Real Deal: You don’t just get to use Sean’s catchphrase like that. $.50, either in the jar or out of your check for the night. 

TJOMD: There’s no jar. 

Real Deal stands up, smiling. 

Real Deal: Out of your check it is, then. Pleasure doing business with you. 

TJOMD shakes his head, almost disgusted with himself.


Real Deal stops.

Real Deal: Kiddo. 

TJOMD: Thanks. 

Real Deal smiles. 

Real Deal: S’what I’m here for. Pep talks, to take your money, and to give you some news that’s probably going to make you, you know… probably shit your pants a little bit. 

TJOMD: What’s that? 

Real Deal: You and Nemesis are the main event tonight. 



Backstage.  Buttressed by three crushed beer cans on a production crate stands the bemulleted presence of Robby Bingo, working on his fourth.  He grins and looks toward the camera.

Robby: Hell yeah man, I’m out here at the Fightscapes, fight town, Shaddup ‘n’ fight.  An’ I’m here to tell ya: Az-a-raith Dmitri?  
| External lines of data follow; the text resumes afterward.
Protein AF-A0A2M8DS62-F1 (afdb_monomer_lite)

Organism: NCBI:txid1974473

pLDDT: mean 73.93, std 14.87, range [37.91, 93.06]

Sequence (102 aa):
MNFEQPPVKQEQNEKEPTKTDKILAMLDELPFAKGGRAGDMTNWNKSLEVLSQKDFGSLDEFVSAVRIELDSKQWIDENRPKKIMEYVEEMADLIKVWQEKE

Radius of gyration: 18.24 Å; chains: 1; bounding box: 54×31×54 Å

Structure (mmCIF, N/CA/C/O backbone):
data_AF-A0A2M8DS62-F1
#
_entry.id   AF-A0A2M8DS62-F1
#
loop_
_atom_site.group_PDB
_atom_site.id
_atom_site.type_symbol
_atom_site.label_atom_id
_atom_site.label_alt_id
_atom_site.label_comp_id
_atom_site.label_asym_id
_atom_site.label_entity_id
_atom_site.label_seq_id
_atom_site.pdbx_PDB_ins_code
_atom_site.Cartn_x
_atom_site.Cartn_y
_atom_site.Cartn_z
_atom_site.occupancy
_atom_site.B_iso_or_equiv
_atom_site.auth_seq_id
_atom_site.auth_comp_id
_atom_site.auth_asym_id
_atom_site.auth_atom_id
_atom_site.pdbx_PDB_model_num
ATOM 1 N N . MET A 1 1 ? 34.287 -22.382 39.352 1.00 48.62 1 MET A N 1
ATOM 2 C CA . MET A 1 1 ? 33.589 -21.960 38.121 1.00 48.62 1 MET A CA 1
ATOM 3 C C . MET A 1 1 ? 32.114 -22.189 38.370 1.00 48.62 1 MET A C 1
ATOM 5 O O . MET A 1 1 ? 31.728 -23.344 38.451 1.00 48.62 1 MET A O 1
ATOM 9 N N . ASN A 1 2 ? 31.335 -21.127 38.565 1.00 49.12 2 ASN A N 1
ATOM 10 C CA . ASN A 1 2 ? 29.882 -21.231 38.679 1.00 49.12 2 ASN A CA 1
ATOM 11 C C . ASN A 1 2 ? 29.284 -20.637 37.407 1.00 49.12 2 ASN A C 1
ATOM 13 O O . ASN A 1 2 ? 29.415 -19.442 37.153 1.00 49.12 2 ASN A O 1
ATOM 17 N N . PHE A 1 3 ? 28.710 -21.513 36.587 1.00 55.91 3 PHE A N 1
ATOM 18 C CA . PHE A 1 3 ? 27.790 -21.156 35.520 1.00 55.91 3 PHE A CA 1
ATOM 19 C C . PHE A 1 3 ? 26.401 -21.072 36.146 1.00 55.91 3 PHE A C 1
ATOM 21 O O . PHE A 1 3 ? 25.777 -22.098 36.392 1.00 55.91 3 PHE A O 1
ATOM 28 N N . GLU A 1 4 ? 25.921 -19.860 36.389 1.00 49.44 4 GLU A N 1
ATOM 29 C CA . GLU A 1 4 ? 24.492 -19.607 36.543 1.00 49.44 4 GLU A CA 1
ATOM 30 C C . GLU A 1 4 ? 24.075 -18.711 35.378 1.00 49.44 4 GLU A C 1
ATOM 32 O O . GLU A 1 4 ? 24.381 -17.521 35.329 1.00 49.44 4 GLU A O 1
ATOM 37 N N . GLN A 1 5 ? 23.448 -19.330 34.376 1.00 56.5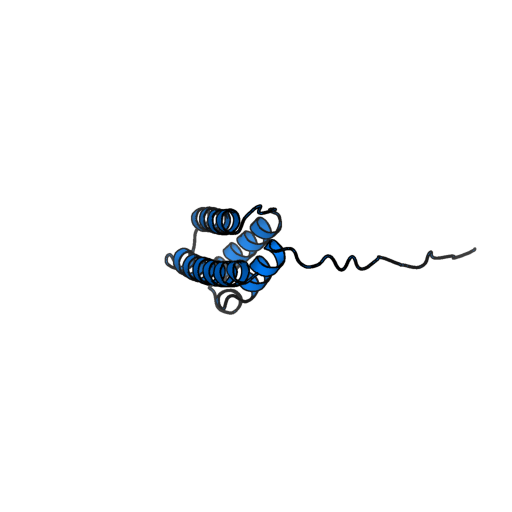6 5 GLN A N 1
ATOM 38 C CA . GLN A 1 5 ? 22.680 -18.612 33.366 1.00 56.56 5 GLN A CA 1
ATOM 39 C C . GLN A 1 5 ? 21.421 -18.053 34.044 1.00 56.56 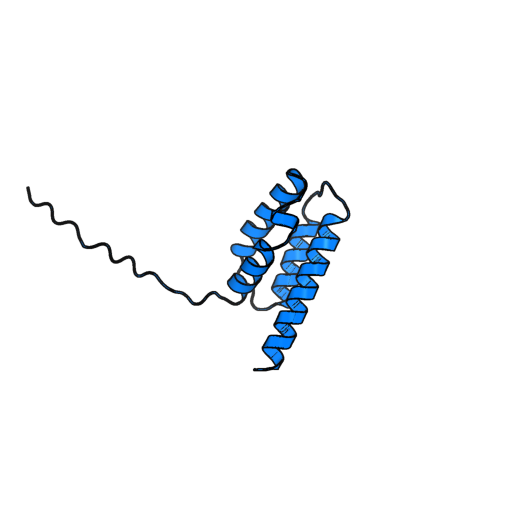5 GLN A C 1
ATOM 41 O O . GLN A 1 5 ? 20.723 -18.819 34.713 1.00 56.56 5 GLN A O 1
ATOM 46 N N . PRO A 1 6 ? 21.069 -16.771 33.865 1.00 58.12 6 PRO A N 1
ATOM 47 C CA . PRO A 1 6 ? 19.729 -16.322 34.200 1.00 58.12 6 PRO A CA 1
ATOM 48 C C . PRO A 1 6 ? 18.720 -16.946 33.216 1.00 58.12 6 PRO A C 1
ATOM 50 O O . PRO A 1 6 ? 19.030 -17.094 32.028 1.00 58.12 6 PRO A O 1
ATOM 53 N N . PRO A 1 7 ? 17.511 -17.318 33.673 1.00 49.03 7 PRO A N 1
ATOM 54 C CA . PRO A 1 7 ? 16.479 -17.841 32.795 1.00 49.03 7 PRO A CA 1
ATOM 55 C C . PRO A 1 7 ? 16.057 -16.764 31.793 1.00 49.03 7 PRO A C 1
ATOM 57 O O . PRO A 1 7 ? 15.680 -15.650 32.160 1.00 49.03 7 PRO A O 1
ATOM 60 N N . VAL A 1 8 ? 16.095 -17.132 30.514 1.00 50.94 8 VAL A N 1
ATOM 61 C CA . VAL A 1 8 ? 15.464 -16.399 29.418 1.00 50.94 8 VAL A CA 1
ATOM 62 C C . VAL A 1 8 ? 13.958 -16.366 29.685 1.00 50.94 8 VAL A C 1
ATOM 64 O O . VAL A 1 8 ? 13.247 -17.332 29.431 1.00 50.94 8 VAL A O 1
ATOM 67 N N . LYS A 1 9 ? 13.463 -15.247 30.208 1.00 42.06 9 LYS A N 1
ATOM 68 C CA . LYS A 1 9 ? 12.084 -14.806 29.993 1.00 42.06 9 LYS A CA 1
ATOM 69 C C . LYS A 1 9 ? 12.152 -13.515 29.198 1.00 42.06 9 LYS A C 1
ATOM 71 O O . LYS A 1 9 ? 12.052 -12.422 29.740 1.00 42.06 9 LYS A O 1
ATOM 76 N N . GLN A 1 10 ? 12.380 -13.656 27.895 1.00 38.72 10 GLN A N 1
ATOM 77 C CA . GLN A 1 10 ? 11.844 -12.669 26.973 1.00 38.72 10 GLN A CA 1
ATOM 78 C C . GLN A 1 10 ? 10.334 -12.874 27.036 1.00 38.72 10 GLN A C 1
ATOM 80 O O . GLN A 1 10 ? 9.816 -13.836 26.475 1.00 38.72 10 GLN A O 1
ATOM 85 N N . GLU A 1 11 ? 9.659 -12.048 27.837 1.00 39.31 11 GLU A N 1
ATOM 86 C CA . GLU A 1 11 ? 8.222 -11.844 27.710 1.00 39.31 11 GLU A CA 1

He points to the screen, addressing his opponent directly.

Robby: Yuh gotta whole worlda hurt comin’ your way, shitheel.  I know, I know, you stay lookin’ at the wins an’ the losses and figurin’ I’ma be an easy win.  ‘Nother notch in that win column.  But I tell you what, man.  

Polishing off the last of the beer, he crushes the can one handed and drops it onto the crate with the others.
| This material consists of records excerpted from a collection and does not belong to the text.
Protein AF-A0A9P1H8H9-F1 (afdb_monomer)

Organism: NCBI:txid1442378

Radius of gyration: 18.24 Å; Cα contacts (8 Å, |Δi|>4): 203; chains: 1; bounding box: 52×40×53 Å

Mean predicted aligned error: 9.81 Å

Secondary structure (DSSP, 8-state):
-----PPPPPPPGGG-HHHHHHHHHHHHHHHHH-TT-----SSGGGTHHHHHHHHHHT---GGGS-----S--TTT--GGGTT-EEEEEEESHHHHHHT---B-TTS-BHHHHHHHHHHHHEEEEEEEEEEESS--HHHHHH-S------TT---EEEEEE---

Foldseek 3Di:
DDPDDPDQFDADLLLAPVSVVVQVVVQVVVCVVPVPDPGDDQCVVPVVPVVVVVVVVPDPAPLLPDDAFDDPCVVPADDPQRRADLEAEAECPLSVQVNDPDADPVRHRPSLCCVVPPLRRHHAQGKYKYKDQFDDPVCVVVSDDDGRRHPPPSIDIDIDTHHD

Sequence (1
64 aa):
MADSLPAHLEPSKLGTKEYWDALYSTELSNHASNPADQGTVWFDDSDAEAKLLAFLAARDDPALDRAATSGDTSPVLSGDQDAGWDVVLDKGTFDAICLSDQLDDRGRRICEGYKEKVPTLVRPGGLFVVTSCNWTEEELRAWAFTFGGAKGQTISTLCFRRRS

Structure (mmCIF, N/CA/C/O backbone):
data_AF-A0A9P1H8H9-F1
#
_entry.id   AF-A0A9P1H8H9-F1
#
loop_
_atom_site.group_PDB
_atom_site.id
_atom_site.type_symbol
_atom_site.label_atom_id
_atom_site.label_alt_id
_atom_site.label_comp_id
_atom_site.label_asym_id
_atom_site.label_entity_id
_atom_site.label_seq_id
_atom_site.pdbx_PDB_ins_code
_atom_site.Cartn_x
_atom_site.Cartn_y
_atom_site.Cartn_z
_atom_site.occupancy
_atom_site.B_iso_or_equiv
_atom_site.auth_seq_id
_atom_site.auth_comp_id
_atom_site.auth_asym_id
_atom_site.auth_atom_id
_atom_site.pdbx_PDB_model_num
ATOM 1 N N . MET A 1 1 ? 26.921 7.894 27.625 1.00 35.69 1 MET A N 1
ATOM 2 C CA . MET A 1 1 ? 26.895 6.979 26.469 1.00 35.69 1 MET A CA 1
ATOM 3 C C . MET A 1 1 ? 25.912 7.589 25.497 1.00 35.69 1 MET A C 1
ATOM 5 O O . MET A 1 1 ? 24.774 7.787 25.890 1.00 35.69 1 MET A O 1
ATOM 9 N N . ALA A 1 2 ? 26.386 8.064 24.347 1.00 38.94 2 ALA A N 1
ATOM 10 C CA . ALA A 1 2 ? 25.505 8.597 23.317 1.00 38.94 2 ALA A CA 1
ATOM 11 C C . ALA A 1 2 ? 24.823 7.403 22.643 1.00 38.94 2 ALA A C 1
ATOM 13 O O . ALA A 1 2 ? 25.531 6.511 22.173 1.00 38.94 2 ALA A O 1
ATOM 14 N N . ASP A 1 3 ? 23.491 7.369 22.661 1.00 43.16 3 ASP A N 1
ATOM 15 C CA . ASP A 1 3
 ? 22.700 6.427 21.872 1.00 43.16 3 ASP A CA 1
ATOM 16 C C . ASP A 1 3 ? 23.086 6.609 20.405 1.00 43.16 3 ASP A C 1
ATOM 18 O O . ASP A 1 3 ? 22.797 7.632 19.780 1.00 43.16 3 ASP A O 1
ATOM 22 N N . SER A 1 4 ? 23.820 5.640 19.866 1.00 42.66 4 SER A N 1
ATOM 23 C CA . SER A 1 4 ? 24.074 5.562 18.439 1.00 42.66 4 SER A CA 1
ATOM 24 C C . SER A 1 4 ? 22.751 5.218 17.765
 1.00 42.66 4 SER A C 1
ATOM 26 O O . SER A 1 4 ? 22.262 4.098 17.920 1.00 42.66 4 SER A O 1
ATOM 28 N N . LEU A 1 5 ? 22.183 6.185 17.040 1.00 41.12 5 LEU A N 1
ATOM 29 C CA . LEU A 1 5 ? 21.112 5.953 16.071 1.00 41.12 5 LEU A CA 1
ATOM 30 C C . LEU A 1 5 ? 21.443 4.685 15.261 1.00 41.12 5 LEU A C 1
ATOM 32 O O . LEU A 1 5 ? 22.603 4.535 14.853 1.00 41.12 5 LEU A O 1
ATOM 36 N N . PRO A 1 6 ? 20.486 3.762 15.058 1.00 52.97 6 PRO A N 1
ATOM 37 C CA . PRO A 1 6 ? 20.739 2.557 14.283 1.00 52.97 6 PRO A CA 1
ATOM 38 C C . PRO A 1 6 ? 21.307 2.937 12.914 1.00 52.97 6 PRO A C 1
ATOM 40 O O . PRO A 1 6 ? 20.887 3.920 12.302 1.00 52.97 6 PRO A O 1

Robby: Country boys can survive.  That’s right.  Country boys can survive!  You done seen fights with submission wrasslers and high jumpin’ ballyhoo types, but you ain’t step into the ring with a man that was trained in bars, streets, hollers, bars, and bars.  I ain’t gonna wrestle you, champ–i’ma fight you, and you gonna watch me waltz on out with that pretty belt held high.  

A flex.

Robby: Robby Bingo’s comin’, Az.  An’ Hell’s comin’ with me!